South African Sports Confederation and Olympic Committee
- Country: South Africa
- Code: RSA
- Created: 1991
- Recognized: 1991
- Continental Association: ANOCA
- Headquarters: Johannesburg, South Africa
- President: Barry Hendricks
- Website: teamsa.co.za

= South African Sports Confederation and Olympic Committee =

National Olympic and Paralympic Committee of South Africa

The South African Sports Confederation and Olympic Committee (SASCOC; Suid-Afrikaanse Sportkonfederasie en Olimpiese Komitee) is the National Olympic Committee (NOC) and National Paralympic Committee (NPC) for South Africa, and the responsible body for South Africa at the Commonwealth Games. It is also responsible for high-performance sport in the country and coordinates the relationship with various international sports federations.

==Predecessors==

The South African Olympic and Empire Games Association (SAOEGA) was the first South African NOC affiliated to the International Olympic Committee (IOC). The word "Empire" was changed to "Commonwealth" (SAOCGA) when the "British Empire Games" became the "Commonwealth Games", and "Republic" (SAORGA) when South Africa became a republic. In apartheid South Africa mixed-race competitions were banned and SOARGA's member bodies only governed white sports. In 1966 the anti-apartheid South African Non-Racial Olympic Committee (SANROC; the O later standing for "Open") replaced the SAORGA in the Association of National Olympic Committees of Africa (ANOCA). However, the SAORGA (though not invited to the 1964 or 1968 games) remained affiliated to the IOC until 1970 and SANROC was not invited to replace it. As part of the negotiated ending of apartheid, the Interim National Olympic Committee of South Africa (INOCSA) was formed by SAORGA and SANROC in 1991 as their respective member bodies merged into single multiracial governing organisations. INOCSA joined the IOC as the National Olympic Committee of South Africa (NOCSA) in time for the 1992 Summer Olympics.

==Establishment and goals==

SASCOC was formed following a process beginning with a task force established by Minister of Sport, Ncgonde Balfour, and chaired by the CEO of the South African Sports Commission, Joe Phaahla. Its recommendations were given to a steering committee led by Willie Basson and with representation from all the macro sporting bodies in South Africa. The process culminated at the NOCSA annual general meeting on 27 November 2004, when NOCSA member bodies formed SASCOC, initially as a Section 21 non-profit company.
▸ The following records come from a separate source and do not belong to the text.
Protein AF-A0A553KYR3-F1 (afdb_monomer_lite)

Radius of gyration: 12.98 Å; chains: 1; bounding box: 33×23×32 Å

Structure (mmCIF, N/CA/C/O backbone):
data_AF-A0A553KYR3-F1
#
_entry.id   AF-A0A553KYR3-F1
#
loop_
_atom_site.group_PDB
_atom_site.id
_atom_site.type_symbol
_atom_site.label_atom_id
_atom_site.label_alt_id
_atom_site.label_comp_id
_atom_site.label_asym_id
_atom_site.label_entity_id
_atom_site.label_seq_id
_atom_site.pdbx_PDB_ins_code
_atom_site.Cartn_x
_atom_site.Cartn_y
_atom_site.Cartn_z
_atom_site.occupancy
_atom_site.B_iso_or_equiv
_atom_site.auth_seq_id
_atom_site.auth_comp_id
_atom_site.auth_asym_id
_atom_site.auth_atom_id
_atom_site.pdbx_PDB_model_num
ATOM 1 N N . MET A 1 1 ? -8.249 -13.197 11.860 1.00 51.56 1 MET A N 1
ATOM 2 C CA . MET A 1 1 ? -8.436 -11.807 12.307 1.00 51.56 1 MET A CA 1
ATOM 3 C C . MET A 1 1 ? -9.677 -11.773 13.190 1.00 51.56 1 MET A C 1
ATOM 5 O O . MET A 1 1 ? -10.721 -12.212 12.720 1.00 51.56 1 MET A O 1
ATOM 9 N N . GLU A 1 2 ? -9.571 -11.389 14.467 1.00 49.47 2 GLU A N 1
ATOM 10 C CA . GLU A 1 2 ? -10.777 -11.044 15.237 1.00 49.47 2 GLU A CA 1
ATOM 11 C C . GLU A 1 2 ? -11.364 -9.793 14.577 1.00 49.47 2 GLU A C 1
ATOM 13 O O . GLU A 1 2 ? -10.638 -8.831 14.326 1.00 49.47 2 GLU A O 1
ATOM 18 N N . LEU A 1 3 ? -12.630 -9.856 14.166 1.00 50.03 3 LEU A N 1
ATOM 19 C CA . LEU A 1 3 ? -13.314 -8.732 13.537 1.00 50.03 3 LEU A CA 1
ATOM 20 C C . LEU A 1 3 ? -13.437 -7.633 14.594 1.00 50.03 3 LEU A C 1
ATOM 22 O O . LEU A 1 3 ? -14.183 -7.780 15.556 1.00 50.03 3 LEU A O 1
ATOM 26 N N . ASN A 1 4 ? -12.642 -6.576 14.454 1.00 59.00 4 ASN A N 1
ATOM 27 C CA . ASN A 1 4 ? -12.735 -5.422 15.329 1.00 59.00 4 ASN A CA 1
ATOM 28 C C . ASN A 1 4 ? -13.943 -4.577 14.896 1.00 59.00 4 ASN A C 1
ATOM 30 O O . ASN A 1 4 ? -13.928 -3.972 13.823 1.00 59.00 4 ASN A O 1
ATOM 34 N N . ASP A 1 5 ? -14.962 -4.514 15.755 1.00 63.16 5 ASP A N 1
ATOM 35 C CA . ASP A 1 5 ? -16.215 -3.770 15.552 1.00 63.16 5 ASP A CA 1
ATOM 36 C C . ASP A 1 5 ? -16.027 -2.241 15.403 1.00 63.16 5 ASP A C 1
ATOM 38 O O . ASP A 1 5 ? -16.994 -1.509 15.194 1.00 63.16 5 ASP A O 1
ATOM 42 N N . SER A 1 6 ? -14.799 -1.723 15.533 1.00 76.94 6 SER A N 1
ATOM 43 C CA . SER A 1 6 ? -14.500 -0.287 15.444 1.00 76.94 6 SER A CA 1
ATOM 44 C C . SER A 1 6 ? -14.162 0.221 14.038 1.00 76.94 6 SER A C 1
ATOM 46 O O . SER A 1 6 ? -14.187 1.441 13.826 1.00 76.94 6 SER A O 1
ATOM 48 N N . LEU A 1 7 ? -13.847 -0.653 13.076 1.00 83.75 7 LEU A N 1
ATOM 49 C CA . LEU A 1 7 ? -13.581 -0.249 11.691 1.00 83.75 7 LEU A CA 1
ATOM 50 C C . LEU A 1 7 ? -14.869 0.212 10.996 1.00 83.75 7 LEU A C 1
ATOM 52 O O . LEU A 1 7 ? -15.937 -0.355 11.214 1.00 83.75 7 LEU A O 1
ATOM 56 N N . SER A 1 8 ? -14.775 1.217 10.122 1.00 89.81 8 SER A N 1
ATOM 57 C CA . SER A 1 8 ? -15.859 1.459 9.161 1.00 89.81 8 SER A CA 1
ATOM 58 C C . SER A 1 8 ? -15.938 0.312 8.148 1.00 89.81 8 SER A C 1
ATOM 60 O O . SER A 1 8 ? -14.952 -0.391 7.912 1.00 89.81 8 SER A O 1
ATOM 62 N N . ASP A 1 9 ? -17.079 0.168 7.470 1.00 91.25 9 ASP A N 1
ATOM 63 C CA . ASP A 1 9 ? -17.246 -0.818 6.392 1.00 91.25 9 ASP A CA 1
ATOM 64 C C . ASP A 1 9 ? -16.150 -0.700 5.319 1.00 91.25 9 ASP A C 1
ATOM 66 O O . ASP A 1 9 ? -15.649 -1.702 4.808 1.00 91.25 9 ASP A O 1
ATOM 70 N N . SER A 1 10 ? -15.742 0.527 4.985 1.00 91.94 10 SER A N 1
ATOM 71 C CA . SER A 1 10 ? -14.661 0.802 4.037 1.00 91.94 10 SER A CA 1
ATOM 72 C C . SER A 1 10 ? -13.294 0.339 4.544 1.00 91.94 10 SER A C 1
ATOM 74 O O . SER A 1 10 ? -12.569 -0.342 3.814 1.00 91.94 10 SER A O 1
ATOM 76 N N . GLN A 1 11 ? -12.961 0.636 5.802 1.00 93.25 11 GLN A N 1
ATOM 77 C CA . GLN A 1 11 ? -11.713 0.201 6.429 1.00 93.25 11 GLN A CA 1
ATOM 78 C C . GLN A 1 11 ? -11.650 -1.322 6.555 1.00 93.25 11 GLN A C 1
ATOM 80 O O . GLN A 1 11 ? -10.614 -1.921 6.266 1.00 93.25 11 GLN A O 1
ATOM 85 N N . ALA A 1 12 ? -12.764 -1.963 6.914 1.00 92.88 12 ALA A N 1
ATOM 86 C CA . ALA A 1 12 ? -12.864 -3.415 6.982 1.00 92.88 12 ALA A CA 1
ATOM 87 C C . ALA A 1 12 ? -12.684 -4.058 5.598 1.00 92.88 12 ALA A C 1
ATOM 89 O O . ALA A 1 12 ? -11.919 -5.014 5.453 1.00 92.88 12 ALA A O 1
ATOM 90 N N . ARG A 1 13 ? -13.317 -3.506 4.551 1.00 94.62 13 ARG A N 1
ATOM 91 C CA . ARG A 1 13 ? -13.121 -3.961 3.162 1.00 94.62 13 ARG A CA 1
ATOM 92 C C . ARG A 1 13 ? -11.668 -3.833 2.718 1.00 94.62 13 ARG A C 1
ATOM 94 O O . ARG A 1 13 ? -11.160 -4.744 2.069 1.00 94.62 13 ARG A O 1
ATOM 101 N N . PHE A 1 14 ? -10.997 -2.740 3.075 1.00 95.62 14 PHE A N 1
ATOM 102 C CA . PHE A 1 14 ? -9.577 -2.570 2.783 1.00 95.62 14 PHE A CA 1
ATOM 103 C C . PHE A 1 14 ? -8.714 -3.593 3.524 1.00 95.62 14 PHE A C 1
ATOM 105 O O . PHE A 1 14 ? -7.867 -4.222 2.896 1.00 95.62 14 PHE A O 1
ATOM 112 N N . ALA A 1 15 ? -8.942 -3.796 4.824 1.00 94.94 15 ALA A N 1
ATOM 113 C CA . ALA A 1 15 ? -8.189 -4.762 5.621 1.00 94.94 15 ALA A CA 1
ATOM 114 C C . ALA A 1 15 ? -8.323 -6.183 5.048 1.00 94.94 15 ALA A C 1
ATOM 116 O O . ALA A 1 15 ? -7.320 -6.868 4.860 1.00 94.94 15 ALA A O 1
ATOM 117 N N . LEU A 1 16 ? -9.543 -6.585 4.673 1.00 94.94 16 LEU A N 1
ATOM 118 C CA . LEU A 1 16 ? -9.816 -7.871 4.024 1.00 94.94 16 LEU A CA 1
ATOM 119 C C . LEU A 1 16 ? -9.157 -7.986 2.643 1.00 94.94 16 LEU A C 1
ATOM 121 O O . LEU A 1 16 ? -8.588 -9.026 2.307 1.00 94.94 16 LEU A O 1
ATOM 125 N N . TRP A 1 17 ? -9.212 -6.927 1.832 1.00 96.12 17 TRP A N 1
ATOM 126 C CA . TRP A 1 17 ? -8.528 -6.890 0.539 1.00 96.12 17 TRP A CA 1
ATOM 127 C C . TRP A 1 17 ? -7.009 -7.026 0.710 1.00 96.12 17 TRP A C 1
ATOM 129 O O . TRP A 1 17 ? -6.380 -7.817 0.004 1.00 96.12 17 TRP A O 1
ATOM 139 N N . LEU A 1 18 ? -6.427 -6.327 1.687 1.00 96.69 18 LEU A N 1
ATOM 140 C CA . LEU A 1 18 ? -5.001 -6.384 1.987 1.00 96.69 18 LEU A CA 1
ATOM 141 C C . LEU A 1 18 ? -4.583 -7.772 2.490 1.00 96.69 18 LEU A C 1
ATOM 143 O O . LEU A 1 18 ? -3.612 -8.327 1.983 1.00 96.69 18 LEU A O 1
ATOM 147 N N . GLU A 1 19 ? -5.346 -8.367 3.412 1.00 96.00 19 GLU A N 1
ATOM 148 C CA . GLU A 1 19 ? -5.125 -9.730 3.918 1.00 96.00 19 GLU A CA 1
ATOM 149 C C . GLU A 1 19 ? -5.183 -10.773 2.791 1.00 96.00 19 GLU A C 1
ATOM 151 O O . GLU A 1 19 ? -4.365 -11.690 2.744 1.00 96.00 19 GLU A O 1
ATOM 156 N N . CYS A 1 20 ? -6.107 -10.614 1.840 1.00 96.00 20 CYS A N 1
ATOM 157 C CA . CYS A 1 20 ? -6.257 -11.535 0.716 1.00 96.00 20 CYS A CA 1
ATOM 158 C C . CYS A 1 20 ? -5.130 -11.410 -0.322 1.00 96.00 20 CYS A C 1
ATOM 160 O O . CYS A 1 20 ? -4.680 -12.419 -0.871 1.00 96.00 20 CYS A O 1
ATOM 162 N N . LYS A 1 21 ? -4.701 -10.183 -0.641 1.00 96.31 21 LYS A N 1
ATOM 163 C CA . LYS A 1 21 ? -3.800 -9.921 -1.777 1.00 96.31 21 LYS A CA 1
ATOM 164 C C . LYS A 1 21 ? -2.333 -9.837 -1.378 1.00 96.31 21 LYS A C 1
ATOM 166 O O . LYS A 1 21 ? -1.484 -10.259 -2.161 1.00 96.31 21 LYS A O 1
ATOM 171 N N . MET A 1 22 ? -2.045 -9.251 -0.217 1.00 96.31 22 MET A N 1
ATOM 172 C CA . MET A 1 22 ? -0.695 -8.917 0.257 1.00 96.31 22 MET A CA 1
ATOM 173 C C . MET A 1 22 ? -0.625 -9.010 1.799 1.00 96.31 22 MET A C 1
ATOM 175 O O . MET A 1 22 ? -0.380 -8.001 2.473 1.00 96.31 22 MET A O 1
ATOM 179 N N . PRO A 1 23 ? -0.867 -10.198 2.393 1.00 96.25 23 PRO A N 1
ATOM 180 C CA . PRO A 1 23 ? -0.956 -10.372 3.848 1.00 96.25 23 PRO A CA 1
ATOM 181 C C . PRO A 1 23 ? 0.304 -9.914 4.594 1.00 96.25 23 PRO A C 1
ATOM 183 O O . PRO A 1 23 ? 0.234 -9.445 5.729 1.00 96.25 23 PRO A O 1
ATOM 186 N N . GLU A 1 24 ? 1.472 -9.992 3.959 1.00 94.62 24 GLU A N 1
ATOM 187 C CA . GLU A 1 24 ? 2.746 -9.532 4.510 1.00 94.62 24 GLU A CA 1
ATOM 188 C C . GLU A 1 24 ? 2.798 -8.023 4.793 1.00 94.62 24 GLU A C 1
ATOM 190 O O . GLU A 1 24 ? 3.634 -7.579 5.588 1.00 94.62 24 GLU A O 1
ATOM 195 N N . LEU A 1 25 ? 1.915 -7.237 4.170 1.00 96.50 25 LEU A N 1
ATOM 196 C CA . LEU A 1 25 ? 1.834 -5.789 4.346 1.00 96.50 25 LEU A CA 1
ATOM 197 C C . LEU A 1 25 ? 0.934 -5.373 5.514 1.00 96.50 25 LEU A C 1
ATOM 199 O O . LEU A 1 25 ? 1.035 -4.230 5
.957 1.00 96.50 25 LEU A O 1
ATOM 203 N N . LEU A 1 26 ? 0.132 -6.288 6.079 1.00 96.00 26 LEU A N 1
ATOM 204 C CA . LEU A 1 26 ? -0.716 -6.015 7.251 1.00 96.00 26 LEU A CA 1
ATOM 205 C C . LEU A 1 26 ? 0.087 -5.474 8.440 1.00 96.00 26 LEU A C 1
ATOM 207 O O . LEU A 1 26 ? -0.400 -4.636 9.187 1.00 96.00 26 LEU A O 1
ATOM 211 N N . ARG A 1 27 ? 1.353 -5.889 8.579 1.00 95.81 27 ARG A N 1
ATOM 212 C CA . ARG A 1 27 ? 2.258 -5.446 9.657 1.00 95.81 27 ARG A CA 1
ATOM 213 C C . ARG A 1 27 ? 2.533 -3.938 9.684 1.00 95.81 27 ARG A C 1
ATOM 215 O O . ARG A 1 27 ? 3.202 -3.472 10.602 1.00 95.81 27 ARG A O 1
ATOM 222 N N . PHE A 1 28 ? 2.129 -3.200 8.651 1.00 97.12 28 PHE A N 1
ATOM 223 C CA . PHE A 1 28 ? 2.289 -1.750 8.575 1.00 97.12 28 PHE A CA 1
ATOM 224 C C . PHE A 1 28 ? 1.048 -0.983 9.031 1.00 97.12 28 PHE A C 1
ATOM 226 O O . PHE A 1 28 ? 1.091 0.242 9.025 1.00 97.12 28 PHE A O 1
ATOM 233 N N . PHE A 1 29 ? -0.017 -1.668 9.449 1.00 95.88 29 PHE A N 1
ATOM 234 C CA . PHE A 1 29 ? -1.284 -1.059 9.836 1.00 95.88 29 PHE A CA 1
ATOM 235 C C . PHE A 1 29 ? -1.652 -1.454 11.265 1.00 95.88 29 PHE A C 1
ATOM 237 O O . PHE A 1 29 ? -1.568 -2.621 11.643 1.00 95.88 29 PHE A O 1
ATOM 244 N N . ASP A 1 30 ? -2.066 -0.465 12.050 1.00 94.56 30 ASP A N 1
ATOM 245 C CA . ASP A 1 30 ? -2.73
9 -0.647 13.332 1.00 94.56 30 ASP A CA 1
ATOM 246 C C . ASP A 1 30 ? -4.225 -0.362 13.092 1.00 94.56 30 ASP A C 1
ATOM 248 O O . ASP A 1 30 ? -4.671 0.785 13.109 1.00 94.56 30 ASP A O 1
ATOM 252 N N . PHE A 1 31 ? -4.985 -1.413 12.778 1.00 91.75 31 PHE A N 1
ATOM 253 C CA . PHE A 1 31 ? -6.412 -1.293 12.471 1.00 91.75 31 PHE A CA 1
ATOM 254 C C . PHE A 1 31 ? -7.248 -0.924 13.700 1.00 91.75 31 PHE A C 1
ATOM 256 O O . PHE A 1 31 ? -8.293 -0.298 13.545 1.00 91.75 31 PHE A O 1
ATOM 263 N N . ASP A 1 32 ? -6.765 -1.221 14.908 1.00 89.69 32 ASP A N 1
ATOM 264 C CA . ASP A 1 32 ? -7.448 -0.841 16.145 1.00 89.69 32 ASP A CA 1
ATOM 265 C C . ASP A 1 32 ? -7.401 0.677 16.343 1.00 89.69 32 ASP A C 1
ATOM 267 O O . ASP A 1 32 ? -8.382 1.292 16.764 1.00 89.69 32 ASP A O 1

The various predecessor bodies of SASCOC were dissolved during the course of 2005 and their functions, insofar as they relate to high performance sport, were taken over by SASCOC. All other functions which relate to mass participation in sport became the responsibility of Sport and Recreation South Africa.
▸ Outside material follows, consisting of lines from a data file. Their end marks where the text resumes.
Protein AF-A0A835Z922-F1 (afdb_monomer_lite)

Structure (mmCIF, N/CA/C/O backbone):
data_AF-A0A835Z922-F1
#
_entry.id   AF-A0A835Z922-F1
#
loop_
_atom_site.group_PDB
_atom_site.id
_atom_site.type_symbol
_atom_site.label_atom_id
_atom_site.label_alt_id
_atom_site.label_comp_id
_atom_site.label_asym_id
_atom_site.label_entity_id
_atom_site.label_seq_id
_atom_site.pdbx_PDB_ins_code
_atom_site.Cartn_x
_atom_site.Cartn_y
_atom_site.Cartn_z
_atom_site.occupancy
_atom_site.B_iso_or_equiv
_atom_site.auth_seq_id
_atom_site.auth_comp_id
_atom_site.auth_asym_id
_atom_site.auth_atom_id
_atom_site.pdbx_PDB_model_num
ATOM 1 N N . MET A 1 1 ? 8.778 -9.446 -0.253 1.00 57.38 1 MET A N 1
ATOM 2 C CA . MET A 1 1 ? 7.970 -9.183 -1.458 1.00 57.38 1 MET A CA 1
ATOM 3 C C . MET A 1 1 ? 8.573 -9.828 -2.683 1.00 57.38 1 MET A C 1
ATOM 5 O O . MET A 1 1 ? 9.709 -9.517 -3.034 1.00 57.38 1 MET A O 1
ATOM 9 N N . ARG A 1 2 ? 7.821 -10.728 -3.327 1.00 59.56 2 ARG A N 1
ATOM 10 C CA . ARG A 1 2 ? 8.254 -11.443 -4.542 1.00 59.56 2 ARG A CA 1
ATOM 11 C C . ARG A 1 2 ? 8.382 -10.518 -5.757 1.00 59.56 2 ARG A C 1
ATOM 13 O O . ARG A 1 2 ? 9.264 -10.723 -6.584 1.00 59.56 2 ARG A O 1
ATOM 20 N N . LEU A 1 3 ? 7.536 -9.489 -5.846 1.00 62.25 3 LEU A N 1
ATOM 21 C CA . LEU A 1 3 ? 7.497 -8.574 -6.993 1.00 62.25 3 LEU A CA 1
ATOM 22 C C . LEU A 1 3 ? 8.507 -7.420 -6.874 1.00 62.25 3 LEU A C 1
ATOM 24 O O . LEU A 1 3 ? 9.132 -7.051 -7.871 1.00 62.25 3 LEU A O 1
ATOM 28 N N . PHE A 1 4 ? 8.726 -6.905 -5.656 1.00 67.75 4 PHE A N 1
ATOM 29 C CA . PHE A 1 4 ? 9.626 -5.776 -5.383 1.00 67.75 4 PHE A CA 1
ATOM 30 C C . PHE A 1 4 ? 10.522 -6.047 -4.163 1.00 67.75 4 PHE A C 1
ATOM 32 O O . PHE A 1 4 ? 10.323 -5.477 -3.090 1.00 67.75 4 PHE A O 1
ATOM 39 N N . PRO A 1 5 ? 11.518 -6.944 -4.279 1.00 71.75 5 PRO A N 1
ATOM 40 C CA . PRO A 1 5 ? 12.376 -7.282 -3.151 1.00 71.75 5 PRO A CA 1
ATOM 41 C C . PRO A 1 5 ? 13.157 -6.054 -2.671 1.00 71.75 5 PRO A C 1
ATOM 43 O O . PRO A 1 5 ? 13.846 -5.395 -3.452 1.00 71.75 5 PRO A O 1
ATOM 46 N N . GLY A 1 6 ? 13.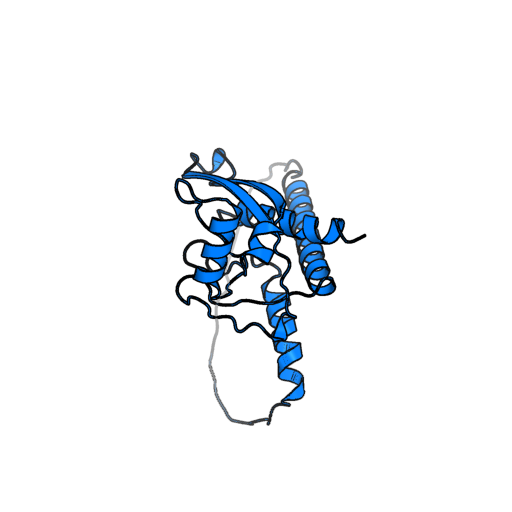043 -5.768 -1.373 1.00 75.19 6 GLY A N 1
ATOM 47 C CA . GLY A 1 6 ? 13.659 -4.605 -0.741 1.00 75.19 6 GLY A CA 1
ATOM 48 C C . GLY A 1 6 ? 12.923 -3.288 -0.987 1.00 75.19 6 GLY A C 1
ATOM 49 O O . GLY A 1 6 ? 13.492 -2.259 -0.663 1.00 75.19 6 GLY A O 1
ATOM 50 N N . ALA A 1 7 ? 11.708 -3.297 -1.549 1.00 80.44 7 ALA A N 1
ATOM 51 C CA . ALA A 1 7 ? 10.857 -2.114 -1.639 1.00 80.44 7 ALA A CA 1
ATOM 52 C C . ALA A 1 7 ? 9.946 -1.967 -0.413 1.00 80.44 7 ALA A C 1
ATOM 54 O O . ALA A 1 7 ? 9.403 -2.953 0.079 1.00 80.44 7 ALA A O 1
ATOM 55 N N . TRP A 1 8 ? 9.753 -0.730 0.040 1.00 85.81 8 TRP A N 1
ATOM 56 C CA . TRP A 1 8 ? 8.548 -0.350 0.767 1.00 85.81 8 TRP A CA 1
ATOM 57 C C . TRP A 1 8 ? 7.470 -0.109 -0.279 1.00 85.81 8 TRP A C 1
ATOM 59 O O . TRP A 1 8 ? 7.788 0.379 -1.353 1.00 85.81 8 TRP A O 1
ATOM 69 N N . VAL A 1 9 ? 6.232 -0.483 0.001 1.00 87.81 9 VAL A N 1
ATOM 70 C CA . VAL A 1 9 ? 5.073 -0.248 -0.867 1.00 87.81 9 VAL A CA 1
ATOM 71 C C . VAL A 1 9 ? 3.848 -0.054 0.022 1.00 87.81 9 VAL A C 1
ATOM 73 O O . VAL A 1 9 ? 3.884 -0.377 1.213 1.00 87.81 9 VAL A O 1
ATOM 76 N N . LEU A 1 10 ? 2.782 0.502 -0.542 1.00 92.75 10 LEU A N 1
ATOM 77 C CA . LEU A 1 10 ? 1.458 0.431 0.064 1.00 92.75 10 LEU A CA 1
ATOM 78 C C . LEU A 1 10 ? 0.873 -0.959 -0.231 1.00 92.75 10 LEU A C 1
ATOM 80 O O . LEU A 1 10 ? 1.156 -1.484 -1.310 1.00 92.75 10 LEU A O 1
ATOM 84 N N . PRO A 1 11 ? 0.069 -1.539 0.679 1.00 94.31 11 PRO A N 1
ATOM 85 C CA . PRO A 1 11 ? -0.573 -2.818 0.417 1.00 94.31 11 PRO A CA 1
ATOM 86 C C . PRO A 1 11 ? -1.456 -2.767 -0.824 1.00 94.31 11 PRO A C 1
ATOM 88 O O . PRO A 1 11 ? -2.166 -1.774 -1.033 1.00 94.31 11 PRO A O 1
ATOM 91 N N . GLY A 1 12 ? -1.431 -3.820 -1.635 1.00 94.50 12 GLY A N 1
ATOM 92 C CA . GLY A 1 12 ? -2.276 -3.883 -2.819 1.00 94.50 12 GLY A CA 1
ATOM 93 C C . GLY A 1 12 ? -1.868 -4.928 -3.846 1.00 94.50 12 GLY A C 1
ATOM 94 O O . GLY A 1 12 ? -0.718 -5.345 -3.936 1.00 94.50 12 GLY A O 1
ATOM 95 N N . GLY A 1 13 ? -2.824 -5.247 -4.714 1.00 94.00 13 GLY A N 1
ATOM 96 C CA . GLY A 1 13 ? -2.668 -6.246 -5.757 1.00 94.00 13 GLY A CA 1
ATOM 97 C C . GLY A 1 13 ? -3.768 -6.153 -6.810 1.00 94.00 13 GLY A C 1
ATOM 98 O O . GLY A 1 13 ? -4.229 -5.062 -7.160 1.00 94.00 13 GLY A O 1
ATOM 99 N N . GLY A 1 14 ? -4.120 -7.299 -7.386 1.00 95.19 14 GLY A N 1
ATOM 100 C CA . GLY A 1 14 ? -5.073 -7.383 -8.491 1.00 95.19 14 GLY A CA 1
ATOM 101 C C . GLY A 1 14 ? -6.506 -7.109 -8.042 1.00 95.19 14 GLY A C 1
ATOM 102 O O . GLY A 1 14 ? -6.857 -7.326 -6.889 1.00 95.19 14 GLY A O 1
ATOM 103 N N . VAL A 1 15 ? -7.344 -6.651 -8.972 1.00 97.25 15 VAL A N 1
ATOM 104 C CA . VAL A 1 15 ? -8.797 -6.577 -8.770 1.00 97.25 15 VAL A CA 1
ATOM 105 C C . VAL A 1 15 ? -9.423 -7.751 -9.503 1.00 97.25 15 VAL A C 1
ATOM 107 O O . VAL A 1 15 ? -9.247 -7.876 -10.720 1.00 97.25 15 VAL A O 1
ATOM 110 N N . ASP A 1 16 ? -10.158 -8.591 -8.781 1.00 96.44 16 ASP A N 1
ATOM 111 C CA . ASP A 1 16 ? -10.812 -9.749 -9.378 1.00 96.44 16 ASP A CA 1
ATOM 112 C C . ASP A 1 16 ? -12.059 -9.361 -10.185 1.00 96.44 16 ASP A C 1
ATOM 114 O O . ASP A 1 16 ? -12.673 -8.302 -10.014 1.00 96.44 16 ASP A O 1
ATOM 118 N N . HIS A 1 17 ? -12.473 -10.240 -11.099 1.00 95.69 17 HIS A N 1
ATOM 119 C CA . HIS A 1 17 ? -13.670 -10.009 -11.904 1.00 95.69 17 HIS A CA 1
ATOM 120 C C . HIS A 1 17 ? -14.923 -9.873 -11.027 1.00 95.69 17 HIS A C 1
ATOM 122 O O . HIS A 1 17 ? -15.318 -10.803 -10.330 1.00 95.69 17 HIS A O 1
ATOM 128 N N . GLY A 1 18 ? -15.583 -8.716 -11.120 1.00 95.94 18 GLY A N 1
ATOM 129 C CA . GLY A 1 18 ? -16.777 -8.398 -10.331 1.00 95.94 18 GLY A CA 1
ATOM 130 C C . GLY A 1 18 ? -16.478 -7.869 -8.925 1.00 95.94 18 GLY A C 1
ATOM 131 O O . GLY A 1 18 ? -17.412 -7.506 -8.211 1.00 95.94 18 GLY A O 1
ATOM 132 N N . GLU A 1 19 ? -15.206 -7.782 -8.536 1.00 96.94 19 GLU A N 1
ATOM 133 C CA . GLU A 1 19 ? -14.779 -7.198 -7.269 1.00 96.94 19 GLU A CA 1
ATOM 134 C C . GLU A 1 19 ? -14.775 -5.663 -7.355 1.00 96.94 19 GLU A C 1
ATOM 136 O O . GLU A 1 19 ? -14.379 -5.067 -8.359 1.00 96.94 19 GLU A O 1
ATOM 141 N N . SER A 1 20 ? -15.242 -4.993 -6.296 1.00 97.62 20 SER A N 1
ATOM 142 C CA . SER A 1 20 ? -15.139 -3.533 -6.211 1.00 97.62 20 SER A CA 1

SASCOC's memorandum of association states that its main object is to promote and develop high performance sport in the Republic of South Africa as well as and to act as the controlling body for the preparation and delivery of Team South Africa at all multi-sport international games including but not limited to the Olympics, Paralympics, Commonwealth Games, World Games and All Africa Games.
1. to assume those functions relating to high performance sport which were carried out by the following controlling bodies in the Republic of South Africa:
  - Disability Sport South Africa (DISSA; an association incorporated under Section 21)
  - National Olympic Committee of South Africa
  - South African Commonwealth Games Association (an association incorporated under Section 21)
  - South African Sports Commission
  - South African Student Sports Union (SASSU)
  - Sport and Recreation South Africa
  - United School Sports Association of South Africa (USSASA)
2. to affiliate to and/or be recognized by the appropriate international, continental and regional sport organisations for high performance sport and for that purpose act as the recognized national entity for the Republic of South Africa;
3. to initiate, negotiate, arrange, finance and control where necessary, multi-sport tours to and from the Republic of South Africa inclusive of events between teams and/or individuals;
4. to ensure, and if necessary approve, that the bidding process relating to the hosting of international sporting events in the Republic of South Africa or any other events are in compliance with the necessary rules and regulations relating to same;
5. to facilitate the acquisition and development of playing facilities including the construction of stadia and other sports facilities;
6. to ensure close co-operation with both the government and private sector, relating to all aspects of Team South Africa;
7. to ensure the overall protection of symbols, trademarks, emblems or insignia of the bodies referred to in 1 within the Association's jurisdiction.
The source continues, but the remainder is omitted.